Home from Home in Madrid
Chance encounters of the preferred kind: the last theatrical I bumped into before going to Madrid for a few days was Julian Clary on the 24 bus to Camden from the West End; he’d just come off stage in Cabaret and was sitting quietly on the top deck.
I expressed surprise that he was not ferried northwards from Shaftesbury Avenue in a luxury limo, but he muttered something about the pleasures of working for Bill Kenwright and changed the subject.
Leaving theatre behind for a few days I set off for Madrid and a tour of the museums — where I promptly ran into Nicolas Kent, artistic director of the Tricycle, in the Thyssen-Bornemisza Collection. He urged me not to miss the Leon Kossoff painting of Kilburn Underground ticket office, nor did I, in a nice little English room of Hockney, Michael Andrews and Lucien Freud.
Nic was in town to visit a local production of his Stephen Lawrence tribunal play, in which he said the actors removed black costumes to reveal white ones underneath, or perhaps vice versa; I was still struggling with the concept of the issue being raised at all in different cultural circumstances.
Only when I got home and watched a television news report of the racist shenanigans at the Spanish Grand Prix course, with Lewis Hamilton subjected to “black face” taunts from his rival Alonso’s supporters, did the penny drop.
It was also Carnival weekend in Madrid (when is it not, you may well ask) and progress to a drink in the wonderful old Cafe Ginon along the Recueltos was interrupted by a frenzy of devils, Bolivian masked furies, brass bands on floats and painted tumblers.
Thing is, though, it was all a bit of a mess. We do these things much better in Britain, notably in Notting Hill. That’s because a carnival is an exception to the norm, whereas for the Spanish it’s a continuation. Most people lining the streets were in drag or fancy dress anyway. Spanish men really do love dressing up as women, no doubt about it.

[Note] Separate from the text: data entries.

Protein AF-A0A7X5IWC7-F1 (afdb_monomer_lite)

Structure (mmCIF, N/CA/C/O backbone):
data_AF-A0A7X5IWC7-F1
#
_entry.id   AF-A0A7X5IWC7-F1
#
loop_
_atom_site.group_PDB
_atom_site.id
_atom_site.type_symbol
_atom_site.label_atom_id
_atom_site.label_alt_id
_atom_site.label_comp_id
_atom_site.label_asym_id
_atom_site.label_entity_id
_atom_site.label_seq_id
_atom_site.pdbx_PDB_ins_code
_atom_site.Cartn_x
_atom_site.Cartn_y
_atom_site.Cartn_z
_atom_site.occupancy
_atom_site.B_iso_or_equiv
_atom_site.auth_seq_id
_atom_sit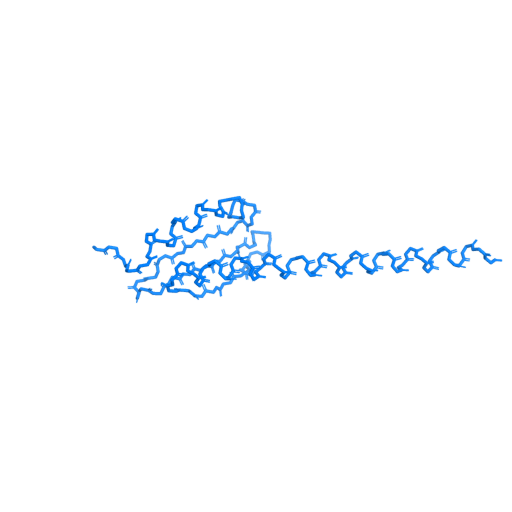e.auth_comp_id
_atom_site.auth_asym_id
_atom_site.auth_atom_id
_atom_site.pdbx_PDB_model_num
ATOM 1 N N . MET A 1 1 ? -1.118 17.693 -16.658 1.00 63.22 1 MET A N 1
ATOM 2 C CA . MET A 1 1 ? -2.088 17.724 -15.545 1.00 63.22 1 MET A CA 1
ATOM 3 C C . MET A 1 1 ? -1.956 16.398 -14.824 1.00 63.22 1 MET A C 1
ATOM 5 O O . MET A 1 1 ? -1.978 15.382 -15.509 1.00 63.22 1 MET A O 1
ATOM 9 N N . MET A 1 2 ? -1.682 16.406 -13.518 1.00 71.56 2 MET A N 1
ATOM 10 C CA . MET A 1 2 ? -1.625 15.155 -12.752 1.00 71.56 2 MET A CA 1
ATOM 11 C C . MET A 1 2 ? -3.045 14.594 -12.596 1.00 71.56 2 MET A C 1
ATOM 13 O O . MET A 1 2 ? -3.972 15.404 -12.507 1.00 71.56 2 MET A O 1
ATOM 17 N N . PRO A 1 3 ? -3.235 13.261 -12.620 1.00 79.44 3 PRO A N 1
ATOM 18 C CA . PRO A 1 3 ? -4.537 12.659 -12.360 1.00 79.44 3 PRO A CA 1
ATOM 19 C C . PRO A 1 3 ? -5.075 13.070 -10.991 1.00 79.44 3 PRO A C 1
ATOM 21 O O . PRO A 1 3 ? -4.309 13.288 -10.051 1.00 79.44 3 PRO A O 1
ATOM 24 N N . GLU A 1 4 ? -6.392 13.204 -10.910 1.00 81.25 4 GLU A N 1
ATOM 25 C CA . GLU A 1 4 ? -7.099 13.494 -9.665 1.00 81.25 4 GLU A CA 1
ATOM 26 C C . GLU A 1 4 ? -6.770 12.427 -8.610 1.00 81.25 4 GLU A C 1
ATOM 28 O O . GLU A 1 4 ? -6.678 11.248 -8.943 1.00 81.25 4 GLU A O 1
ATOM 33 N N . GLY A 1 5 ? -6.530 12.838 -7.362 1.00 85.94 5 GLY A N 1
ATOM 34 C CA . GLY A 1 5 ? -6.198 11.930 -6.259 1.00 85.94 5 GLY A CA 1
ATOM 35 C C . GLY A 1 5 ? -4.730 11.490 -6.179 1.00 85.94 5 GLY A C 1
ATOM 36 O O . GLY A 1 5 ? -4.318 10.954 -5.151 1.00 85.94 5 GLY A O 1
ATOM 37 N N . TRP A 1 6 ? -3.909 11.730 -7.212 1.00 91.94 6 TRP A N 1
ATOM 38 C CA . TRP A 1 6 ? -2.512 11.271 -7.224 1.00 91.94 6 TRP A CA 1
ATOM 39 C C . TRP A 1 6 ? -1.629 11.990 -6.195 1.00 91.94 6 TRP A C 1
ATOM 41 O O . TRP A 1 6 ? -0.753 11.381 -5.584 1.00 91.94 6 TRP A O 1
ATOM 51 N N . LYS A 1 7 ? -1.847 13.293 -5.980 1.00 93.81 7 LYS A N 1
ATOM 52 C CA . LYS A 1 7 ? -1.064 14.062 -5.001 1.00 93.81 7 LYS A CA 1
ATOM 53 C C . LYS A 1 7 ? -1.384 13.605 -3.580 1.00 93.81 7 LYS A C 1
ATOM 55 O O . LYS A 1 7 ? -0.480 13.414 -2.776 1.00 93.81 7 LYS A O 1
ATOM 60 N N . GLU A 1 8 ? -2.662 13.394 -3.306 1.00 95.50 8 GLU A N 1
ATOM 61 C CA . GLU A 1 8 ? -3.178 12.899 -2.038 1.00 95.50 8 GLU A CA 1
ATOM 62 C C . GLU A 1 8 ? -2.684 11.471 -1.768 1.00 95.50 8 GLU A C 1
ATOM 64 O O . GLU A 1 8 ? -2.321 11.150 -0.640 1.00 95.50 8 GLU A O 1
ATOM 69 N N . ALA A 1 9 ? -2.598 10.626 -2.802 1.00 95.31 9 ALA A N 1
ATOM 70 C CA . ALA A 1 9 ? -2.020 9.288 -2.697 1.00 95.31 9 ALA A CA 1
ATOM 71 C C . ALA A 1 9 ? -0.527 9.320 -2.329 1.00 95.31 9 ALA A C 1
ATOM 73 O O . ALA A 1 9 ? -0.098 8.547 -1.478 1.00 95.31 9 ALA A O 1
ATOM 74 N N . LEU A 1 10 ? 0.257 10.234 -2.913 1.00 95.88 10 LEU A N 1
ATOM 75 C CA . LEU A 1 10 ? 1.666 10.420 -2.544 1.00 95.88 10 LEU A CA 1
ATOM 76 C C . LEU A 1 10 ? 1.823 10.917 -1.100 1.00 95.88 10 LEU A C 1
ATOM 78 O O . LEU A 1 10 ? 2.681 10.427 -0.371 1.00 95.88 10 LEU A O 1
ATOM 82 N N . GLU A 1 11 ? 0.988 11.866 -0.669 1.00 97.31 11 GLU A N 1
ATOM 83 C CA . GLU A 1 11 ? 0.976 12.339 0.721 1.00 97.31 11 GLU A CA 1
ATOM 84 C C . GLU A 1 11 ? 0.593 11.213 1.695 1.00 97.31 11 GLU A C 1
ATOM 86 O O . GLU A 1 11 ? 1.183 11.098 2.770 1.00 97.31 11 GLU A O 1
ATOM 91 N N . MET A 1 12 ? -0.346 10.345 1.307 1.00 97.31 12 MET A N 1
ATOM 92 C CA . MET A 1 12 ? -0.692 9.148 2.070 1.00 97.31 12 MET A CA 1
ATOM 93 C C . MET A 1 12 ? 0.476 8.160 2.142 1.00 97.31 12 MET A C 1
ATOM 95 O O . MET A 1 12 ? 0.825 7.719 3.233 1.00 97.31 12 MET A O 1
ATOM 99 N N . ALA A 1 13 ? 1.127 7.854 1.018 1.00 96.56 13 ALA A N 1
ATOM 100 C CA . ALA A 1 13 ? 2.292 6.971 0.995 1.00 96.56 13 ALA A CA 1
ATOM 101 C C . ALA A 1 13 ? 3.422 7.491 1.904 1.00 96.56 13 ALA A C 1
ATOM 103 O O . ALA A 1 13 ? 4.015 6.717 2.652 1.00 96.56 13 ALA A O 1
ATOM 104 N N . GLU A 1 14 ? 3.653 8.807 1.936 1.00 97.56 14 GLU A N 1
ATOM 105 C CA . GLU A 1 14 ? 4.644 9.419 2.829 1.00 97.56 14 GLU A CA 1
ATOM 106 C C . GLU A 1 14 ? 4.278 9.262 4.317 1.00 97.56 14 GLU A C 1
ATOM 108 O O . GLU A 1 14 ? 5.153 8.989 5.143 1.00 97.56 14 GLU A O 1
ATOM 113 N N . ARG A 1 15 ? 2.989 9.352 4.687 1.00 97.50 15 ARG A N 1
ATOM 114 C CA . ARG A 1 15 ? 2.535 9.062 6.066 1.00 97.50 15 ARG A CA 1
ATOM 115 C C . ARG A 1 15 ? 2.884 7.634 6.496 1.00 97.50 15 ARG A C 1
ATOM 117 O O . ARG A 1 15 ? 3.171 7.411 7.670 1.00 97.50 15 ARG A O 1
ATOM 124 N N . TYR A 1 16 ? 2.895 6.700 5.549 1.00 96.75 16 TYR A N 1
ATOM 125 C CA . TYR A 1 16 ? 3.226 5.291 5.750 1.00 96.75 16 TYR A CA 1
ATOM 126 C C . TYR A 1 16 ? 4.642 4.933 5.270 1.00 96.75 16 TYR A C 1
ATOM 128 O O . TYR A 1 16 ? 4.933 3.762 5.047 1.00 96.75 16 TYR A O 1
ATOM 136 N N . ARG A 1 17 ? 5.565 5.901 5.163 1.00 96.19 17 ARG A N 1
ATOM 137 C CA . ARG A 1 17 ? 6.917 5.691 4.604 1.00 96.19 17 ARG A CA 1
ATOM 138 C C . ARG A 1 17 ? 7.668 4.474 5.155 1.00 96.19 17 ARG A C 1
ATOM 140 O O . ARG A 1 17 ? 8.369 3.807 4.402 1.00 96.19 17 ARG A O 1
ATOM 147 N N . ASN A 1 18 ? 7.513 4.177 6.448 1.00 94.81 18 ASN A N 1
ATOM 148 C CA . ASN A 1 18 ? 8.178 3.036 7.080 1.00 94.81 18 ASN A CA 1
ATOM 149 C C . ASN A 1 18 ? 7.657 1.711 6.513 1.00 94.81 18 ASN A C 1
ATOM 151 O O . ASN A 1 18 ? 8.458 0.868 6.127 1.00 94.81 18 ASN A O 1
ATOM 155 N N . TYR A 1 19 ? 6.334 1.581 6.368 1.00 94.00 19 TYR A N 1
ATOM 156 C CA . TYR A 1 19 ? 5.701 0.412 5.757 1.00 94.00 19 TYR A CA 1
ATOM 157 C C . TYR A 1 19 ? 6.247 0.165 4.346 1.00 94.00 19 TYR A C 1
ATOM 159 O O . TYR A 1 19 ? 6.709 -0.932 4.046 1.00 94.00 19 TYR A O 1
ATOM 167 N N . PHE A 1 20 ? 6.294 1.211 3.513 1.00 95.12 20 PHE A N 1
ATOM 168 C CA . PHE A 1 20 ? 6.839 1.118 2.155 1.00 95.12 20 PHE A CA 1
ATOM 169 C C . PHE A 1 20 ? 8.315 0.694 2.146 1.00 95.12 20 PHE A C 1
ATOM 171 O O . PHE A 1 20 ? 8.710 -0.157 1.352 1.00 95.12 20 PHE A O 1
ATOM 178 N N . SER A 1 21 ? 9.125 1.238 3.060 1.00 90.44 21 SER A N 1
ATOM 179 C CA . SER A 1 21 ? 10.549 0.898 3.147 1.00 90.44 21 SER A CA 1
ATOM 180 C C . SER A 1 21 ? 10.829 -0.516 3.662 1.00 90.44 21 SER A C 1
ATOM 182 O O . SER A 1 21 ? 11.814 -1.121 3.249 1.00 90.44 21 SER A O 1
ATOM 184 N N . GLU A 1 22 ? 9.989 -1.038 4.556 1.00 92.00 22 GLU A N 1
ATOM 185 C CA . GLU A 1 22 ? 10.186 -2.343 5.198 1.00 92.00 22 GLU A CA 1
ATOM 186 C C . GLU A 1 22 ? 9.655 -3.501 4.346 1.00 92.00 22 GLU A C 1
ATOM 188 O O . GLU A 1 22 ? 10.188 -4.606 4.424 1.00 92.00 22 GLU A O 1
ATOM 193 N N . ARG A 1 23 ? 8.624 -3.257 3.527 1.00 90.00 23 ARG A N 1
ATOM 194 C CA . ARG A 1 23 ? 7.889 -4.298 2.791 1.00 90.00 23 ARG A CA 1
ATOM 195 C C . ARG A 1 23 ? 8.195 -4.378 1.296 1.00 90.00 23 ARG A C 1
ATOM 197 O O . ARG A 1 23 ? 7.570 -5.169 0.613 1.00 90.00 23 ARG A O 1
ATOM 204 N N . ASP A 1 24 ? 9.111 -3.570 0.764 1.00 93.94 24 ASP A N 1
ATOM 205 C CA . ASP A 1 24 ? 9.274 -3.418 -0.696 1.00 93.94 24 ASP A CA 1
ATOM 206 C C . ASP A 1 24 ? 7.935 -3.118 -1.400 1.00 93.94 24 ASP A C 1
ATOM 208 O O . ASP A 1 24 ? 7.588 -3.683 -2.443 1.00 93.94 24 ASP A O 1
ATOM 212 N N . ALA A 1 25 ? 7.153 -2.243 -0.765 1.00 96.50 25 ALA A N 1
ATOM 213 C CA . ALA A 1 25 ? 5.882 -1.778 -1.287 1.00 96.50 25 ALA A CA 1
ATOM 214 C C . ALA A 1 25 ? 6.079 -0.496 -2.097 1.00 96.50 25 ALA A C 1
ATOM 216 O O . ALA A 1 25 ? 7.008 0.269 -1.833 1.00 96.50 25 ALA A O 1
ATOM 217 N N . ASP A 1 26 ? 5.193 -0.234 -3.057 1.00 97.31 26 ASP A N 1
ATOM 218 C CA . ASP A 1 26 ? 5.199 0.998 -3.851 1.00 97.31 26 ASP A CA 1
ATOM 219 C C . ASP A 1 26 ? 3.820 1.249 -4.500 1.00 97.31 26 ASP A C 1
ATOM 221 O O . ASP A 1 26 ? 2.918 0.401 -4.466 1.00 97.31 26 ASP A O 1
ATOM 225 N N . ILE A 1 27 ? 3.631 2.453 -5.047 1.00 96.88 27 ILE A N 1
ATOM 226 C CA . ILE A 1 27 ? 2.440 2.842 -5.799 1.00 96.88 27 ILE A CA 1
ATOM 227 C C . ILE A 1 27 ? 2.782 3.269 -7.228 1.00 96.88 27 ILE A C 1
ATOM 229 O O . ILE A 1 27 ? 3.712 4.030 -7.481 1.00 96.88 27 ILE A O 1
ATOM 233 N N . ALA A 1 28 ? 1.959 2.849 -8.190 1.00 95.50 28 ALA A N 1
ATOM 234 C CA . ALA A 1 28 ? 2.110 3.225 -9.593 1.00 95.50 28 ALA A CA 1
ATOM 235 C C . ALA A 1 28 ? 0.888 3.975 -10.137 1.00 95.50 28 ALA A C 1
ATOM 237 O O . ALA A 1 28 ? -0.265 3.565 -9.976 1.00 95.50 28 ALA A O 1
ATOM 238 N N . LEU A 1 29 ? 1.157 5.060 -10.865 1.00 92.25 29 LEU A N 1
ATOM 239 C CA . LEU A 1 29 ? 0.149 5.859 -11.555 1.00 92.25 29 LEU A CA 1
ATOM 240 C C . LEU A 1 29 ? -0.259 5.202 -12.881 1.00 92.25 29 LEU A C 1
ATOM 242 O O . LEU A 1 29 ? 0.493 5.221 -13.858 1.00 92.25 29 LEU A O 1
ATOM 246 N N . GLY A 1 30 ? -1.476 4.669 -12.962 1.00 89.44 30 GLY A N 1
ATOM 247 C CA . GLY A 1 30 ? -2.018 4.170 -14.223 1.00 89.44 30 GLY A CA 1
ATOM 248 C C . GLY A 1 30 ? -2.485 5.290 -15.155 1.00 89.44 30 GLY A C 1
ATOM 249 O O . GLY A 1 30 ? -3.051 6.305 -14.745 1.00 89.44 30 GLY A O 1
ATOM 250 N N . ARG A 1 31 ? -2.304 5.075 -16.463 1.00 84.94 31 ARG A N 1
ATOM 251 C CA . ARG A 1 31 ? -2.668 6.041 -17.520 1.00 84.94 31 ARG A CA 1
ATOM 252 C C . ARG A 1 31 ? -4.166 6.354 -17.594 1.00 84.94 31 ARG A C 1
ATOM 254 O O . ARG A 1 31 ? -4.531 7.397 -18.123 1.00 84.94 31 ARG A O 1
ATOM 261 N N . SER A 1 32 ? -5.016 5.453 -17.105 1.00 83.81 32 SER A N 1
ATOM 262 C CA . SER A 1 32 ? -6.477 5.602 -17.072 1.00 83.81 32 SER A CA 1
ATOM 263 C C . SER A 1 32 ? -6.991 6.353 -15.838 1.00 83.81 32 SER A C 1
ATOM 265 O O . SER A 1 32 ? -8.200 6.491 -15.687 1.00 83.81 32 SER A O 1
ATOM 267 N N . GLY A 1 33 ? -6.104 6.799 -14.939 1.00 81.25 33 GLY A N 1
ATOM 268 C CA . GLY A 1 33 ? 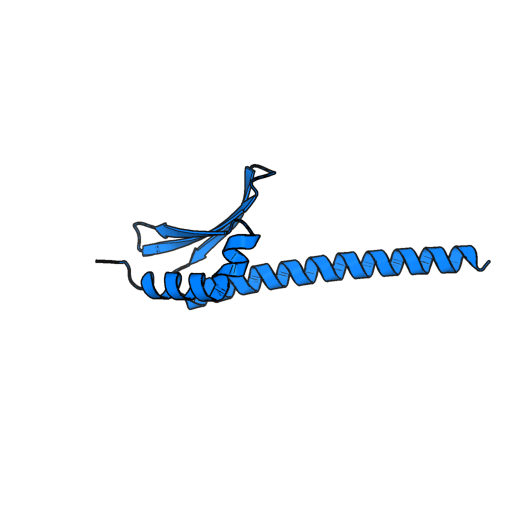-6.479 7.390 -13.650 1.00 81.25 33 GLY A CA 1
ATOM 269 C C . GLY A 1 33 ? -6.751 6.364 -12.546 1.00 81.25 33 GLY A C 1
ATOM 270 O O . GLY A 1 33 ? -7.003 6.749 -11.417 1.00 81.25 33 GLY A O 1
ATOM 271 N N . THR A 1 34 ? -6.668 5.062 -12.838 1.00 90.62 34 THR A N 1
ATOM 272 C CA . THR A 1 34 ? -6.591 4.018 -11.799 1.00 90.62 34 THR A CA 1
ATOM 273 C C . THR A 1 34 ? -5.143 3.869 -11.352 1.00 90.62 34 THR A C 1
ATOM 275 O O . THR A 1 34 ? -4.244 3.864 -12.190 1.00 90.62 34 THR A O 1
ATOM 278 N N . HIS A 1 35 ? -4.902 3.788 -10.053 1.00 94.00 35 HIS A N 1
ATOM 279 C CA . HIS A 1 35 ? -3.577 3.626 -9.463 1.00 94.00 35 HIS A CA 1
ATOM 280 C C . HIS A 1 35 ? -3.416 2.203 -8.940 1.00 94.00 35 HIS A C 1
ATOM 282 O O . HIS A 1 35 ? -4.402 1.488 -8.760 1.00 94.00 35 HIS A O 1
ATOM 288 N N . PHE A 1 36 ? -2.175 1.791 -8.733 1.00 96.56 36 PHE A N 1
ATOM 289 C CA . PHE A 1 36 ? -1.835 0.460 -8.251 1.00 96.56 36 PHE A CA 1
ATOM 290 C C . PHE A 1 36 ? -1.054 0.582 -6.960 1.00 96.56 36 PHE A C 1
ATOM 292 O O . PHE A 1 36 ? -0.140 1.397 -6.889 1.00 96.56 36 PHE A O 1
ATOM 299 N N . PHE A 1 37 ? -1.413 -0.229 -5.979 1.00 97.62 37 PHE A N 1
ATOM 300 C CA . PHE A 1 37 ? -0.653 -0.471 -4.767 1.00 97.62 37 PHE A CA 1
ATOM 301 C C . PHE A 1 37 ? -0.156 -1.911 -4.812 1.00 97.62 37 PHE A C 1
ATOM 303 O O . PHE A 1 37 ? -0.926 -2.820 -5.143 1.00 97.62 37 PHE A O 1
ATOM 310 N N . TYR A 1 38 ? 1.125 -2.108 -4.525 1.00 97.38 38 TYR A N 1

Nic Kent’s other great tip was a bus outing to Segovia, which proved magical. In fact, the Romanesque churches of Segovia, yellow stone glowing in the winter sunlight, and Goya’s “Black Pictures” in the Prado, were the absolute highlights.
There’s a lot of theatre in Madrid but nothing you really want to see, except for camp. I toyed with the idea of Jesucristo Superstar with the disciples in black PVC and Pontius Pilate in a red leather miniskirt and suspenders but decided on dinner instead.

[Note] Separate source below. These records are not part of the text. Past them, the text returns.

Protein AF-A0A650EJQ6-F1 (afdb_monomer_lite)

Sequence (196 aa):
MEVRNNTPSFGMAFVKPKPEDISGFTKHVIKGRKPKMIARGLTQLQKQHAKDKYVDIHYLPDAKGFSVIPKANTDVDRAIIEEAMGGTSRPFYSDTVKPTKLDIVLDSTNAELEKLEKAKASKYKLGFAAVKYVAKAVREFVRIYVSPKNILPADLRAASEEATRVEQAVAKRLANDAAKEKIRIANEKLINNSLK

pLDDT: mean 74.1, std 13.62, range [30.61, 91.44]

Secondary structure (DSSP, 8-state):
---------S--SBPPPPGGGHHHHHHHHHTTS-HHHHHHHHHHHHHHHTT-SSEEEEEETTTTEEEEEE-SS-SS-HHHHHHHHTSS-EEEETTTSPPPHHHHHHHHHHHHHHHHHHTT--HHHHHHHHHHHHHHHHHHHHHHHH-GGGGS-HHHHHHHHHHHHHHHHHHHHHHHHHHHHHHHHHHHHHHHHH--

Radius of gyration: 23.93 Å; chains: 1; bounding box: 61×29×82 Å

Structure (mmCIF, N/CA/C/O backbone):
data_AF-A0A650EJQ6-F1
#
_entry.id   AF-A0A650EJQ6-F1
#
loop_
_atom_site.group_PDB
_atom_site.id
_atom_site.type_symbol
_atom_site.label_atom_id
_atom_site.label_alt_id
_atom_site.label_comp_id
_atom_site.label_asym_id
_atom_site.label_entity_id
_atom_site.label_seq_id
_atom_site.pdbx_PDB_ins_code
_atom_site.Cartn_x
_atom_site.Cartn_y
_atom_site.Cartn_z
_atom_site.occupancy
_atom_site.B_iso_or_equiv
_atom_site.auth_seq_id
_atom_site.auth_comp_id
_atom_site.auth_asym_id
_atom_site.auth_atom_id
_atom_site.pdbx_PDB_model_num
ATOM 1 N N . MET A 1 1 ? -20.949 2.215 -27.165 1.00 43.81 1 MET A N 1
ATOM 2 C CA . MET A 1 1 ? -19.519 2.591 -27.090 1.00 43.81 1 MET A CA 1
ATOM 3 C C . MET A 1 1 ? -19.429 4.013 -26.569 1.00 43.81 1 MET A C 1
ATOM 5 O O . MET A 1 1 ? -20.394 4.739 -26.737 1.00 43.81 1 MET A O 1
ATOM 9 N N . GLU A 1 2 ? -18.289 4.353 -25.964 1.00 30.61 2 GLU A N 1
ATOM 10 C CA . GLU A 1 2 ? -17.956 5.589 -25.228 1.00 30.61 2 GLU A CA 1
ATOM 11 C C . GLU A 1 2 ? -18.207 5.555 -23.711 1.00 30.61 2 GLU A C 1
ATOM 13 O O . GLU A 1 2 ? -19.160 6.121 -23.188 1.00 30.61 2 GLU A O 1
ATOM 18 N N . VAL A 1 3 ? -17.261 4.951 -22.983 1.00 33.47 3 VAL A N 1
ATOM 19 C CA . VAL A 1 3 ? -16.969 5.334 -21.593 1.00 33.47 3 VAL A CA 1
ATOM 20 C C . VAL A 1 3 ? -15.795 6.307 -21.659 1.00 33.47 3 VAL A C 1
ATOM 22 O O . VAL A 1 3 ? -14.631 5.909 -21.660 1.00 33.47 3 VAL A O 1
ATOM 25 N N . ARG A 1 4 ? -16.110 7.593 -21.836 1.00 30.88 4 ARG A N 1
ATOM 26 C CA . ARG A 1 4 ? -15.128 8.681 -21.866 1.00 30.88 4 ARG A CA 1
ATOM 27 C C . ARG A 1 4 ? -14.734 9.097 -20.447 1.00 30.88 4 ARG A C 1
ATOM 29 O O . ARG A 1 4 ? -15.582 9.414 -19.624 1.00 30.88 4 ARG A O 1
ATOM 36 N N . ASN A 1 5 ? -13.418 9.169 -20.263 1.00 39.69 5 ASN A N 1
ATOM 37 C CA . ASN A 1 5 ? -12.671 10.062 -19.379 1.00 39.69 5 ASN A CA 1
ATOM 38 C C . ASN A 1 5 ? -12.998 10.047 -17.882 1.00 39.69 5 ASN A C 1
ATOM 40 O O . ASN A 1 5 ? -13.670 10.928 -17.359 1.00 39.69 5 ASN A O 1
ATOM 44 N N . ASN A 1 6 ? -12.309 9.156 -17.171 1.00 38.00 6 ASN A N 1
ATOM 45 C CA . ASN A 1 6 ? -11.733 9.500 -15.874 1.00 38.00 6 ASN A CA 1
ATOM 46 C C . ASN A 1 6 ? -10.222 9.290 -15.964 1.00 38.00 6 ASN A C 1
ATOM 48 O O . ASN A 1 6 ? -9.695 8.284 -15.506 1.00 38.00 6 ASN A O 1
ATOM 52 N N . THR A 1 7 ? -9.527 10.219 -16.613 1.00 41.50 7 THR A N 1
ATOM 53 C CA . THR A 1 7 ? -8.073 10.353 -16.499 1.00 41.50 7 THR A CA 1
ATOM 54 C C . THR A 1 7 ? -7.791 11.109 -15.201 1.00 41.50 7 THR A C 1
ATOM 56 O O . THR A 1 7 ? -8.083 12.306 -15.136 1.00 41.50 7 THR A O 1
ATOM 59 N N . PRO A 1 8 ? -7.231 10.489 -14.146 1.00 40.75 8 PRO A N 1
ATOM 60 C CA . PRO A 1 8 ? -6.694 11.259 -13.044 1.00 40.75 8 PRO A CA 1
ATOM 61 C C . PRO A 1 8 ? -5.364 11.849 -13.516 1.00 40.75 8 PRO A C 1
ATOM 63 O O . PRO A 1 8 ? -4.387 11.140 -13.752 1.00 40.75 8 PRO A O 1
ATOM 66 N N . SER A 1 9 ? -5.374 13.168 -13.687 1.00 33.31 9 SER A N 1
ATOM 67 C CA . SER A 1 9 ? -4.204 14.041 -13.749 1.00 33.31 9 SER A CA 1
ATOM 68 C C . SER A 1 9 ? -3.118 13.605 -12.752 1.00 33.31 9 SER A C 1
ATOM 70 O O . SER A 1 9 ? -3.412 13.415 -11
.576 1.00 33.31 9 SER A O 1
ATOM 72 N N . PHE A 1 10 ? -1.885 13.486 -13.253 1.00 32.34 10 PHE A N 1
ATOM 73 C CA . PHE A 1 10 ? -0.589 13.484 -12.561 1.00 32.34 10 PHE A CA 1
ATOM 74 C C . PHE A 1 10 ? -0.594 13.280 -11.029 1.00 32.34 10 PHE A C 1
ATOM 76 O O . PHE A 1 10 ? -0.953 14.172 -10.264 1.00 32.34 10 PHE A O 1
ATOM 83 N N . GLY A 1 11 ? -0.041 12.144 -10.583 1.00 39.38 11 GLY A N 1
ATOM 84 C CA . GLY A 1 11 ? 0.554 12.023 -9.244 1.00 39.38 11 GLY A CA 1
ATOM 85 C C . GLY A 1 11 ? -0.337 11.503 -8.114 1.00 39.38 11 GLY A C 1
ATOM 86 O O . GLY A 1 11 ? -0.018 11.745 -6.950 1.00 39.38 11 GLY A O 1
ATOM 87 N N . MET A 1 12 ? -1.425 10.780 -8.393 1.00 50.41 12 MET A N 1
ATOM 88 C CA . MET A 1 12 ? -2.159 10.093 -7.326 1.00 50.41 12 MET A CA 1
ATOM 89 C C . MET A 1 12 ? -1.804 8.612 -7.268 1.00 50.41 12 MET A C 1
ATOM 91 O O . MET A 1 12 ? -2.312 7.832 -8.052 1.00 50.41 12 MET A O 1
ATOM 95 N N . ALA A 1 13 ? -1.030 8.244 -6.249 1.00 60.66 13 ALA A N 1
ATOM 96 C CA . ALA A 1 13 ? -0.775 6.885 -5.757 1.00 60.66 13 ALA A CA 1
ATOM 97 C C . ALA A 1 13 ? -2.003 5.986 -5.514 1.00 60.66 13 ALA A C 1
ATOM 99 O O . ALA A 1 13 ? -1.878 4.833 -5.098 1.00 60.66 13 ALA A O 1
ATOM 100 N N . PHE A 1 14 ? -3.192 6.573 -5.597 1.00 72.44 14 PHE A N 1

And what food we had! You have to find the home-cooking restaurants with dishes like bean stew, stuffed pimentoes, sweetbreads, whitebait and cabbage salad, but the Time Out city guide is pretty good, and we hardly made a mistake.
I even managed to arrive home without meeting anyone else I’d ever given a bad review to. Sad to learn of the death of Edward Wilson, though, Michael Croft’s successor as director of the National Youth Theatre. Like most people these days, he seemed to die far too young.
I shall always remember how modestly and astutely he followed Michael’s rumbustious act, and I’m glad the Arts Council got one thing right at least in increasing their support of the NYT. Apart from anything else, not to do so would have been an insult to the pioneering and inspirational work started by Croft and continued by Wilson.